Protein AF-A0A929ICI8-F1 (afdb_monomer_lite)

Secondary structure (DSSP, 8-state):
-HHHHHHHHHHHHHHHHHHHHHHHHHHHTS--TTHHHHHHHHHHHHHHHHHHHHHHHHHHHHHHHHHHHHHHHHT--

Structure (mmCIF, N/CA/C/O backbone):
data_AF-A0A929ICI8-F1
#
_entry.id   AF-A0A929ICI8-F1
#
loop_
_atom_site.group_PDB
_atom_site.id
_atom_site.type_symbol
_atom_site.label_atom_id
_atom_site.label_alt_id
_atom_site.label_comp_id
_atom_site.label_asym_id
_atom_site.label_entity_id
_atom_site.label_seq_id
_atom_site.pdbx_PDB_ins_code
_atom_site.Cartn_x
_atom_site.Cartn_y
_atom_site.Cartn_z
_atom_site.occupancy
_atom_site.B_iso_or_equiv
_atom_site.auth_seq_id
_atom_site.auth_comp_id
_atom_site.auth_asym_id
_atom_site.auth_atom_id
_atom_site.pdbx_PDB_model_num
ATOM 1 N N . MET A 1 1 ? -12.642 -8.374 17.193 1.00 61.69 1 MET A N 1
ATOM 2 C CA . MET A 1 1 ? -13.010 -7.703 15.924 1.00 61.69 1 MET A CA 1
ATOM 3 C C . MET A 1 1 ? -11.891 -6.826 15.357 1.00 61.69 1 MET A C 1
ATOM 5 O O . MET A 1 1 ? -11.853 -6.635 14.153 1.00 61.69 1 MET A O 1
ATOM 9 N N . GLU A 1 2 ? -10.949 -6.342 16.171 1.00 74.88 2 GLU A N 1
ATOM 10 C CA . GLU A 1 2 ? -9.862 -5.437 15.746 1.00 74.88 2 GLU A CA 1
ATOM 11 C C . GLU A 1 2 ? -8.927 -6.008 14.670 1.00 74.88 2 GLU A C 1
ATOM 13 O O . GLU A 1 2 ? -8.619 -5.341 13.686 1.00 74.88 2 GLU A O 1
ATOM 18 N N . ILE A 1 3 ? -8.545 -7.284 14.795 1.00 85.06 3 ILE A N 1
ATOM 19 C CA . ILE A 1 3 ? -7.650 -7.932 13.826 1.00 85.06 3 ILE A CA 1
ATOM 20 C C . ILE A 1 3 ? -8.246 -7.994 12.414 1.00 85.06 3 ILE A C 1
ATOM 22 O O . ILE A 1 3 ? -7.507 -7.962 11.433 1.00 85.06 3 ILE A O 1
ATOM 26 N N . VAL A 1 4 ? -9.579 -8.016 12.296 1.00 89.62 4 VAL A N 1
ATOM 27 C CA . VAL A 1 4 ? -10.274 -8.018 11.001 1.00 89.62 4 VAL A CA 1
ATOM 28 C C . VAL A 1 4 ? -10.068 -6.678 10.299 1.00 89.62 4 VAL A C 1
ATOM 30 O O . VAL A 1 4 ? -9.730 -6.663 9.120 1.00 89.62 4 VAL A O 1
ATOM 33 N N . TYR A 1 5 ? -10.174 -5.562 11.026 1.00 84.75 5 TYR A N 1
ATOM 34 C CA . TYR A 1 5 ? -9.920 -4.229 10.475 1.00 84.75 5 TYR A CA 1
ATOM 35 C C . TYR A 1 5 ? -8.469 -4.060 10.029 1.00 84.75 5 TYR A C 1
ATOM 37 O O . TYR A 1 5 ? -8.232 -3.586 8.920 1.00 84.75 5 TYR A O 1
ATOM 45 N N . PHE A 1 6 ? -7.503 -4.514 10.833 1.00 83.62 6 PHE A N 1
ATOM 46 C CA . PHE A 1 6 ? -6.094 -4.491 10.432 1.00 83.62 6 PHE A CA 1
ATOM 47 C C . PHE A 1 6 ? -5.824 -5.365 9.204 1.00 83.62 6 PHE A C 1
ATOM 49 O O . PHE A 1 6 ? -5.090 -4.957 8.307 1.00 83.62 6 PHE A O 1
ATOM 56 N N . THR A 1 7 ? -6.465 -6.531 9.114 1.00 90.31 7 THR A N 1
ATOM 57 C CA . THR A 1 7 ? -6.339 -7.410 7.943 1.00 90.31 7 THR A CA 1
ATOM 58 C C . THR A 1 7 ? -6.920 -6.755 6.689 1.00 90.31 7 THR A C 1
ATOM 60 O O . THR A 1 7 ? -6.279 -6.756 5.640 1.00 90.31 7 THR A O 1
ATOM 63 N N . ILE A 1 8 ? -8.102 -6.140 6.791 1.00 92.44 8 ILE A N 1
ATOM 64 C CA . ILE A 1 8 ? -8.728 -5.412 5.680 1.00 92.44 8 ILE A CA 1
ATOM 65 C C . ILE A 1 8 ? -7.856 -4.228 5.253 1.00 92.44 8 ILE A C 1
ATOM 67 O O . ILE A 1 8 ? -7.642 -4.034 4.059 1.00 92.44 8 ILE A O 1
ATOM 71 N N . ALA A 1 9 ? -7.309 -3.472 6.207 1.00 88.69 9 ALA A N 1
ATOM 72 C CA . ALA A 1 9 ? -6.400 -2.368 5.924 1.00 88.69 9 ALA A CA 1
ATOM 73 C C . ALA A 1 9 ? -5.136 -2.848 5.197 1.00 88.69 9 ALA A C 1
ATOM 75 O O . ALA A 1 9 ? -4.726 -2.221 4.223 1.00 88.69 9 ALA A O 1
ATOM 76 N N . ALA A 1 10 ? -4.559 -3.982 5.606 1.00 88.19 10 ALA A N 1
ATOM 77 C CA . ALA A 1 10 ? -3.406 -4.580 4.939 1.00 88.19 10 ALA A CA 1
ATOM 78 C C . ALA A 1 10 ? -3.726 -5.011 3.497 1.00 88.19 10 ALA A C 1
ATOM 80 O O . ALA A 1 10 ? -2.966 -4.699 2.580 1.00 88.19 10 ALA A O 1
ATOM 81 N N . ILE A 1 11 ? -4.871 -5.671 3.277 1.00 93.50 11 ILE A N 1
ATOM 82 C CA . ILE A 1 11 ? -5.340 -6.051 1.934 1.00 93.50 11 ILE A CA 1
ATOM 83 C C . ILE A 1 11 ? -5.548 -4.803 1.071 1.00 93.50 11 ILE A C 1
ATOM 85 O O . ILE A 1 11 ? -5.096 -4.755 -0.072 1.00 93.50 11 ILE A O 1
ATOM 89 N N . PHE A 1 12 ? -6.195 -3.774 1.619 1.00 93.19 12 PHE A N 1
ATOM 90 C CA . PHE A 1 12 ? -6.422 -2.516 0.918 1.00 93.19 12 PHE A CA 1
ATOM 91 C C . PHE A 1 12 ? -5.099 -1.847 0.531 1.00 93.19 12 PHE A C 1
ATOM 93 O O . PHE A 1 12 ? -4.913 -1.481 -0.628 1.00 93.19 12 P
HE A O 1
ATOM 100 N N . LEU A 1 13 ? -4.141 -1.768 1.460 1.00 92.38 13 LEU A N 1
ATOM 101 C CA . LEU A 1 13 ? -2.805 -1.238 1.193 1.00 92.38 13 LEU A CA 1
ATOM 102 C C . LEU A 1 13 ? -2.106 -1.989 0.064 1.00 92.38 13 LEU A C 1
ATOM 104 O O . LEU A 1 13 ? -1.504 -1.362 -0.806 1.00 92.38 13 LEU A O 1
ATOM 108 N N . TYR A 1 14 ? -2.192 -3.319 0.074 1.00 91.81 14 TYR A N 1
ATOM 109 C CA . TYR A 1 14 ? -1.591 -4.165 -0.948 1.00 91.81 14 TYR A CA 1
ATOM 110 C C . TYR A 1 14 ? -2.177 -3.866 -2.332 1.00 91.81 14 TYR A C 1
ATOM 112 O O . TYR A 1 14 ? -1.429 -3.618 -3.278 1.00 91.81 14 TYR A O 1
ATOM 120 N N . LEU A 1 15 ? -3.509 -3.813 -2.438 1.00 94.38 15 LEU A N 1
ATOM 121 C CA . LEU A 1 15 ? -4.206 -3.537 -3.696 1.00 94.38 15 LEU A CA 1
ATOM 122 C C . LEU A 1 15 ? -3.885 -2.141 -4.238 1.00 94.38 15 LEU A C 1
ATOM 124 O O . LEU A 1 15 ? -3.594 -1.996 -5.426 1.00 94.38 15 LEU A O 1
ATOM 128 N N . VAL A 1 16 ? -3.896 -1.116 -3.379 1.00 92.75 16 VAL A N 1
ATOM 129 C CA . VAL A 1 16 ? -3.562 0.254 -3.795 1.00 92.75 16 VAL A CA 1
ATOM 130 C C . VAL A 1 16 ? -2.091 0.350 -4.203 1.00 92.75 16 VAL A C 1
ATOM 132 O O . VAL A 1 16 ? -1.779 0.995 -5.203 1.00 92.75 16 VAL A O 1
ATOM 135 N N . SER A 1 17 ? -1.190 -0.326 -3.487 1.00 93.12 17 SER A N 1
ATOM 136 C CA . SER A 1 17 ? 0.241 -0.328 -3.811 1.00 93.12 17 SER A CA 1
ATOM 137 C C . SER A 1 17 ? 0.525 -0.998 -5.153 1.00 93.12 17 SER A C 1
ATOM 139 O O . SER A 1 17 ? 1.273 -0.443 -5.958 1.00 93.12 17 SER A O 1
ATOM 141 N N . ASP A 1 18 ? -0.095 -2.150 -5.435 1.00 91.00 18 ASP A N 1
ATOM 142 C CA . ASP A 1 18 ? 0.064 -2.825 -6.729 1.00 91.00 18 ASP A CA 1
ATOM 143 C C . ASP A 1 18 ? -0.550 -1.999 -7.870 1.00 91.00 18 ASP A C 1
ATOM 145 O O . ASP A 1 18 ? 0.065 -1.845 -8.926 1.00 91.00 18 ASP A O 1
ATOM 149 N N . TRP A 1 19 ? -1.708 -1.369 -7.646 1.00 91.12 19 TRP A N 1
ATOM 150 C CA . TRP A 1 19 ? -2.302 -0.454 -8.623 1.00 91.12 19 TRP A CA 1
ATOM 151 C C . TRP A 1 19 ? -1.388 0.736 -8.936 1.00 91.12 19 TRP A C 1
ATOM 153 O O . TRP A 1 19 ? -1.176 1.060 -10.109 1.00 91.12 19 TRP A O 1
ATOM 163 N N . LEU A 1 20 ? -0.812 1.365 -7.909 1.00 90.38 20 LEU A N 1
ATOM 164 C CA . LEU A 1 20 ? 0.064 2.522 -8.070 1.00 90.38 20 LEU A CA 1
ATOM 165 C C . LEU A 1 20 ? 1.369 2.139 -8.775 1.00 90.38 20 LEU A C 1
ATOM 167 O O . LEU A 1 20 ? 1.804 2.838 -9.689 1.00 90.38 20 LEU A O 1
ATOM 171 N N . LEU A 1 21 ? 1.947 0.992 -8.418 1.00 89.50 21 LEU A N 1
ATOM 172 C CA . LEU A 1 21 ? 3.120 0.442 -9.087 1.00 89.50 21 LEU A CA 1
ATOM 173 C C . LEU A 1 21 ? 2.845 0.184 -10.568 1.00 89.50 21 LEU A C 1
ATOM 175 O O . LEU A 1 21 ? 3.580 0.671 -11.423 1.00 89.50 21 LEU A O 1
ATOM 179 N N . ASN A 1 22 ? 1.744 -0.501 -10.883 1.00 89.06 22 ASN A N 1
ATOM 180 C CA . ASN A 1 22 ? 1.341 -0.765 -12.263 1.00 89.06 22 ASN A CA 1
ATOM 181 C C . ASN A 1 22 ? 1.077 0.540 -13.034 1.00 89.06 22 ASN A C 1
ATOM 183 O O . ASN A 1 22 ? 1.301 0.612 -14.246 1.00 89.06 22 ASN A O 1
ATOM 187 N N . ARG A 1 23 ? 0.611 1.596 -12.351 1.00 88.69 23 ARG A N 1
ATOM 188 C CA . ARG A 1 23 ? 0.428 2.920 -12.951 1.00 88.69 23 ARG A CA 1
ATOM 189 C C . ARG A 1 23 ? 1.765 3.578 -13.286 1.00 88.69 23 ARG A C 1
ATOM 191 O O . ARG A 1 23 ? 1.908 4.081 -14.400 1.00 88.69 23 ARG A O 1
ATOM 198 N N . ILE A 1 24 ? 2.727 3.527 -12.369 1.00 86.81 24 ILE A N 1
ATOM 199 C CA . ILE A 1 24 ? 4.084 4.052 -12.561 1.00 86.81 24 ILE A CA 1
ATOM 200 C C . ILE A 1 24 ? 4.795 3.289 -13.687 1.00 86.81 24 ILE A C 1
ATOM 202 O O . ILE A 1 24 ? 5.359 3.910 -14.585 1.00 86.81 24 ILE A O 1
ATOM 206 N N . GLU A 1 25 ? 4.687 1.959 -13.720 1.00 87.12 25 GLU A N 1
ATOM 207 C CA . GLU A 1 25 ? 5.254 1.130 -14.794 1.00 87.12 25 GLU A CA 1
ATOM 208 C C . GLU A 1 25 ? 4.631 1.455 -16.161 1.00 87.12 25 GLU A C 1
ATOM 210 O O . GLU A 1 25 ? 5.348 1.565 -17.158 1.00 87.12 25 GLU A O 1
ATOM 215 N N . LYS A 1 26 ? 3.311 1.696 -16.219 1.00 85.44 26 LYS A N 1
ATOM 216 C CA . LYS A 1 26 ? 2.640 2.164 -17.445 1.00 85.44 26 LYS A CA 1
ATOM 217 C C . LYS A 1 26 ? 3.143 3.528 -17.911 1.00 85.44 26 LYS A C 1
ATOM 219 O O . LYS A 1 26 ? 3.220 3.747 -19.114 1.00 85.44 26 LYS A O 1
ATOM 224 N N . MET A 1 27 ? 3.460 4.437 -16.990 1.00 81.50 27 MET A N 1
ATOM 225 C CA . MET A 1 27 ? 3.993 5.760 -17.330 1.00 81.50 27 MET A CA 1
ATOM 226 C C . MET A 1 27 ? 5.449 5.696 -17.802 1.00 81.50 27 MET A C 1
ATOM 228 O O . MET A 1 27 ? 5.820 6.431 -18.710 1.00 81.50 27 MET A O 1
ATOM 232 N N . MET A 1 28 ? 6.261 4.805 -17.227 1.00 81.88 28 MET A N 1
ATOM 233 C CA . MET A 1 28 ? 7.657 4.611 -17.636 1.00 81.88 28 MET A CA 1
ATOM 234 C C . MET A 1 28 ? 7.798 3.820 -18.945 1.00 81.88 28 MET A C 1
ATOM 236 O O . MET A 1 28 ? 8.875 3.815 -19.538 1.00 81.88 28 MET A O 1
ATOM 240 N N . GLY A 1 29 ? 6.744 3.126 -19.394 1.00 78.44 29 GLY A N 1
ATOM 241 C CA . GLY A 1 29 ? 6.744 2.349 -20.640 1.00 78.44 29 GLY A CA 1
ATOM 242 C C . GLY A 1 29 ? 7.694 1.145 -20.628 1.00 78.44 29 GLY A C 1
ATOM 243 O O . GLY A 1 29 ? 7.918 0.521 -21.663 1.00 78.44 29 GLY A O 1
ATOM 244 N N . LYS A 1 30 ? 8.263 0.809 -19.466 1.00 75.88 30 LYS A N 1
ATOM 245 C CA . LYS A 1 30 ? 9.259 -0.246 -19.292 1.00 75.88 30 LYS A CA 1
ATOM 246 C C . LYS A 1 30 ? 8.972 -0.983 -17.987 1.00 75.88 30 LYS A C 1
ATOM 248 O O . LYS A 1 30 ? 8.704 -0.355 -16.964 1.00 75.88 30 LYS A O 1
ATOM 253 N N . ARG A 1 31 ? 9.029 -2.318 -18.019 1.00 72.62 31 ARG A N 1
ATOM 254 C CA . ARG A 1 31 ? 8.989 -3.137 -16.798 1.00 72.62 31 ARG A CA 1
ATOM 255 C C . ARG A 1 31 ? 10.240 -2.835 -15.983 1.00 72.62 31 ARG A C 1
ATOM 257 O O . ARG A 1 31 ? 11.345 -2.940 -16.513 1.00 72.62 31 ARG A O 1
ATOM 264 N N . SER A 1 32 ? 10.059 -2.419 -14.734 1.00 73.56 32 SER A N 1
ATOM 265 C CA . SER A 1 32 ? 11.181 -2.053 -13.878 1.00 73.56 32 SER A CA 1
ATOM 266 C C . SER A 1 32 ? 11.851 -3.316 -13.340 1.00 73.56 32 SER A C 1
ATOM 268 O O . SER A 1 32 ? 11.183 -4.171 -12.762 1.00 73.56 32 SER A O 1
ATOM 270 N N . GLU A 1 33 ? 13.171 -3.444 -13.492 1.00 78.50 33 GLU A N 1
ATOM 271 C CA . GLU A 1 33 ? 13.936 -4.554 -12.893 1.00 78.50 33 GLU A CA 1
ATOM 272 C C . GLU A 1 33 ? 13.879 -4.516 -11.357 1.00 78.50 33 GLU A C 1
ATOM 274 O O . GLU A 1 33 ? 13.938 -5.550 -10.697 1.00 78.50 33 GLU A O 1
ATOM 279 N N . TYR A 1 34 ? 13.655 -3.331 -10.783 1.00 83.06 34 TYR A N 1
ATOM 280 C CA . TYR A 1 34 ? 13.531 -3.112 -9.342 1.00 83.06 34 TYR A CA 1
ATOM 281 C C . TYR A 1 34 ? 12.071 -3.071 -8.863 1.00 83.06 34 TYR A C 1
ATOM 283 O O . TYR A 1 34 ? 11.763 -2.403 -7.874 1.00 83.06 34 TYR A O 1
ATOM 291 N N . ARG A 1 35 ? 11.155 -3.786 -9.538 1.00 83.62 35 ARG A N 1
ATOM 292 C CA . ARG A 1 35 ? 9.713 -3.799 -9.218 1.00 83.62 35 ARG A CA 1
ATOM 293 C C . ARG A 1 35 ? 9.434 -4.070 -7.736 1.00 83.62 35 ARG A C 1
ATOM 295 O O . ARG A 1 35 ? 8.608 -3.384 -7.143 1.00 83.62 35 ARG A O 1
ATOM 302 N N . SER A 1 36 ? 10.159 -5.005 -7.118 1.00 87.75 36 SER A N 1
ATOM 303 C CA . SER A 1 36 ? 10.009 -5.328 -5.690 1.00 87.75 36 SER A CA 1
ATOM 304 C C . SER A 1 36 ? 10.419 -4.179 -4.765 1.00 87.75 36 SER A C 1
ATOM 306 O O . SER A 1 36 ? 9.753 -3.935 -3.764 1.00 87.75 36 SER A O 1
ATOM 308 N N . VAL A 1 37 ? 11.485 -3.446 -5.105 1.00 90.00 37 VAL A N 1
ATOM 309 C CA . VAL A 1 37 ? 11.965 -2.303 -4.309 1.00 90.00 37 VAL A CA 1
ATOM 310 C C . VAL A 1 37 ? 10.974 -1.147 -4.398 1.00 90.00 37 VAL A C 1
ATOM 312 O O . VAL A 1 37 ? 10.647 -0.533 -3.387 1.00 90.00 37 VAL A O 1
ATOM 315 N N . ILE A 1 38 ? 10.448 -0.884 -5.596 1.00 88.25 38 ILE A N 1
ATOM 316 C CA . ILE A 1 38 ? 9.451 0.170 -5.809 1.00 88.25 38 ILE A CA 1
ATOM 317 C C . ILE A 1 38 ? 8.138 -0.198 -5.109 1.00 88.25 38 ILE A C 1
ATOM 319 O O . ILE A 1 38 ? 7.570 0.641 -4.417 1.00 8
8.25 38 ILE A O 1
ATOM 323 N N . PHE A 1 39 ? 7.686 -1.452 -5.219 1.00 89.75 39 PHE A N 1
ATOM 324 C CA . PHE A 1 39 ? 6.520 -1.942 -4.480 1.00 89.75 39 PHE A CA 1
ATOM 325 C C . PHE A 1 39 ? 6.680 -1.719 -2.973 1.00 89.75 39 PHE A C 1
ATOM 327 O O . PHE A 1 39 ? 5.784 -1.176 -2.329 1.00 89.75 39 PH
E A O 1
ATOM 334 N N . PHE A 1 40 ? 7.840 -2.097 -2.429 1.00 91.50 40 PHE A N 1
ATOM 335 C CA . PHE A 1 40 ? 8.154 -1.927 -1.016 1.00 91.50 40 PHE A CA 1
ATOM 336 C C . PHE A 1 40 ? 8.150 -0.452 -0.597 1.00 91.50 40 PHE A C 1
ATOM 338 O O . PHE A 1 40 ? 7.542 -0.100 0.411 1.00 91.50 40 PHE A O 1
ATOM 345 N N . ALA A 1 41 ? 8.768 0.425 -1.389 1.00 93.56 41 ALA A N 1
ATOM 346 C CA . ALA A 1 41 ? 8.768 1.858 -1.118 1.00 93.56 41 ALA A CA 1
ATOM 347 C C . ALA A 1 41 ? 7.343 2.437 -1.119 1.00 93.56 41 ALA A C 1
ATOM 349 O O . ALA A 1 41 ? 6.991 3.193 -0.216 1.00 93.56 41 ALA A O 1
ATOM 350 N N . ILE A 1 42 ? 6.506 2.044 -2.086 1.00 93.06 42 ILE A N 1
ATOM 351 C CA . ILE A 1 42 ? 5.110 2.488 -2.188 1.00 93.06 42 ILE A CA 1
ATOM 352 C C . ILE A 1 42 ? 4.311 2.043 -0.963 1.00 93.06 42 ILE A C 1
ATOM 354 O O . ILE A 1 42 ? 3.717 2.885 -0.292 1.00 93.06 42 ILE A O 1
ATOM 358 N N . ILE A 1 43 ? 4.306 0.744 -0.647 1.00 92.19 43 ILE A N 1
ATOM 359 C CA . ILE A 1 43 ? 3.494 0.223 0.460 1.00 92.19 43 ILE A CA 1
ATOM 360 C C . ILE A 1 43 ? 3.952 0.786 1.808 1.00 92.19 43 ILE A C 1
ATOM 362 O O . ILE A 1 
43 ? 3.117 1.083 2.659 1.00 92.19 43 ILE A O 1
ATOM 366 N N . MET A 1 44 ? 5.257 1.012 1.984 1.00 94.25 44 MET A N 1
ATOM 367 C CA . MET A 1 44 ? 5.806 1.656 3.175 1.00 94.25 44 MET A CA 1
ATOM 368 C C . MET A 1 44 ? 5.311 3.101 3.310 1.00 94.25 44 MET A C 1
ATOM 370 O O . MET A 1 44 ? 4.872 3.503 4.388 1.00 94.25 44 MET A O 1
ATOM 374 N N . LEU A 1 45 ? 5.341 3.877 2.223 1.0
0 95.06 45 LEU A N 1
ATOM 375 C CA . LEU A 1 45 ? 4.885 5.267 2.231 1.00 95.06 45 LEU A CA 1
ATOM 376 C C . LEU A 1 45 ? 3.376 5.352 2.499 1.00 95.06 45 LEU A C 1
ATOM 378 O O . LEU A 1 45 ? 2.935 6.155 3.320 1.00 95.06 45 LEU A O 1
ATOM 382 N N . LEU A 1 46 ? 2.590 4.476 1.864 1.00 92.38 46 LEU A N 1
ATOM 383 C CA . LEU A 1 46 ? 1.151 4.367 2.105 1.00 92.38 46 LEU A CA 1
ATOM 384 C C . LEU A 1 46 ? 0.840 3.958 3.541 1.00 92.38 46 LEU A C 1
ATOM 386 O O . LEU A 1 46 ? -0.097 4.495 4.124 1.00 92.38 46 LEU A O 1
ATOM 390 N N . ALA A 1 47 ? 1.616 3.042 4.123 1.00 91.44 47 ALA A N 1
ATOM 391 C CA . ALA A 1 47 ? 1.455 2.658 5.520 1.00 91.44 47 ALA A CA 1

━━━━

Task to carry out
Extract from the records above the lines from the one containing "ATOM 58 C C" to the one containing "ATOM 82 C CA", both lines included, exactly as they appear and with nothing else.

Exercise answer
ATOM 58 C C . THR A 1 7 ? -6.920 -6.755 6.689 1.00 90.31 7 THR A C 1
ATOM 60 O O . THR A 1 7 ? -6.279 -6.756 5.640 1.00 90.31 7 THR A O 1
ATOM 63 N N . ILE A 1 8 ? -8.102 -6.140 6.791 1.00 92.44 8 ILE A N 1
ATOM 64 C CA . ILE A 1 8 ? -8.728 -5.412 5.680 1.00 92.44 8 ILE A CA 1
ATOM 65 C C . ILE A 1 8 ? -7.856 -4.228 5.253 1.00 92.44 8 ILE A C 1
ATOM 67 O O . ILE A 1 8 ? -7.642 -4.034 4.059 1.00 92.44 8 ILE A O 1
ATOM 71 N N . ALA A 1 9 ? -7.309 -3.472 6.207 1.00 88.69 9 ALA A N 1
ATOM 72 C CA . ALA A 1 9 ? -6.400 -2.368 5.924 1.00 88.69 9 ALA A CA 1
ATOM 73 C C . ALA A 1 9 ? -5.136 -2.848 5.197 1.00 88.69 9 ALA A C 1
ATOM 75 O O . ALA A 1 9 ? -4.726 -2.221 4.223 1.00 88.69 9 ALA A O 1
ATOM 76 N N . ALA A 1 10 ? -4.559 -3.982 5.606 1.00 88.19 10 ALA A N 1
ATOM 77 C CA . ALA A 1 10 ? -3.406 -4.580 4.939 1.00 88.19 10 ALA A CA 1
ATOM 78 C C . ALA A 1 10 ? -3.726 -5.011 3.497 1.00 88.19 10 ALA A C 1
ATOM 80 O O . ALA A 1 10 ? -2.966 -4.699 2.580 1.00 88.19 10 ALA A O 1
ATOM 81 N N . ILE A 1 11 ? -4.871 -5.671 3.277 1.00 93.50 11 ILE A N 1
ATOM 82 C CA . ILE A 1 11 ? -5.340 -6.051 1.934 1.00 93.50 11 ILE A CA 1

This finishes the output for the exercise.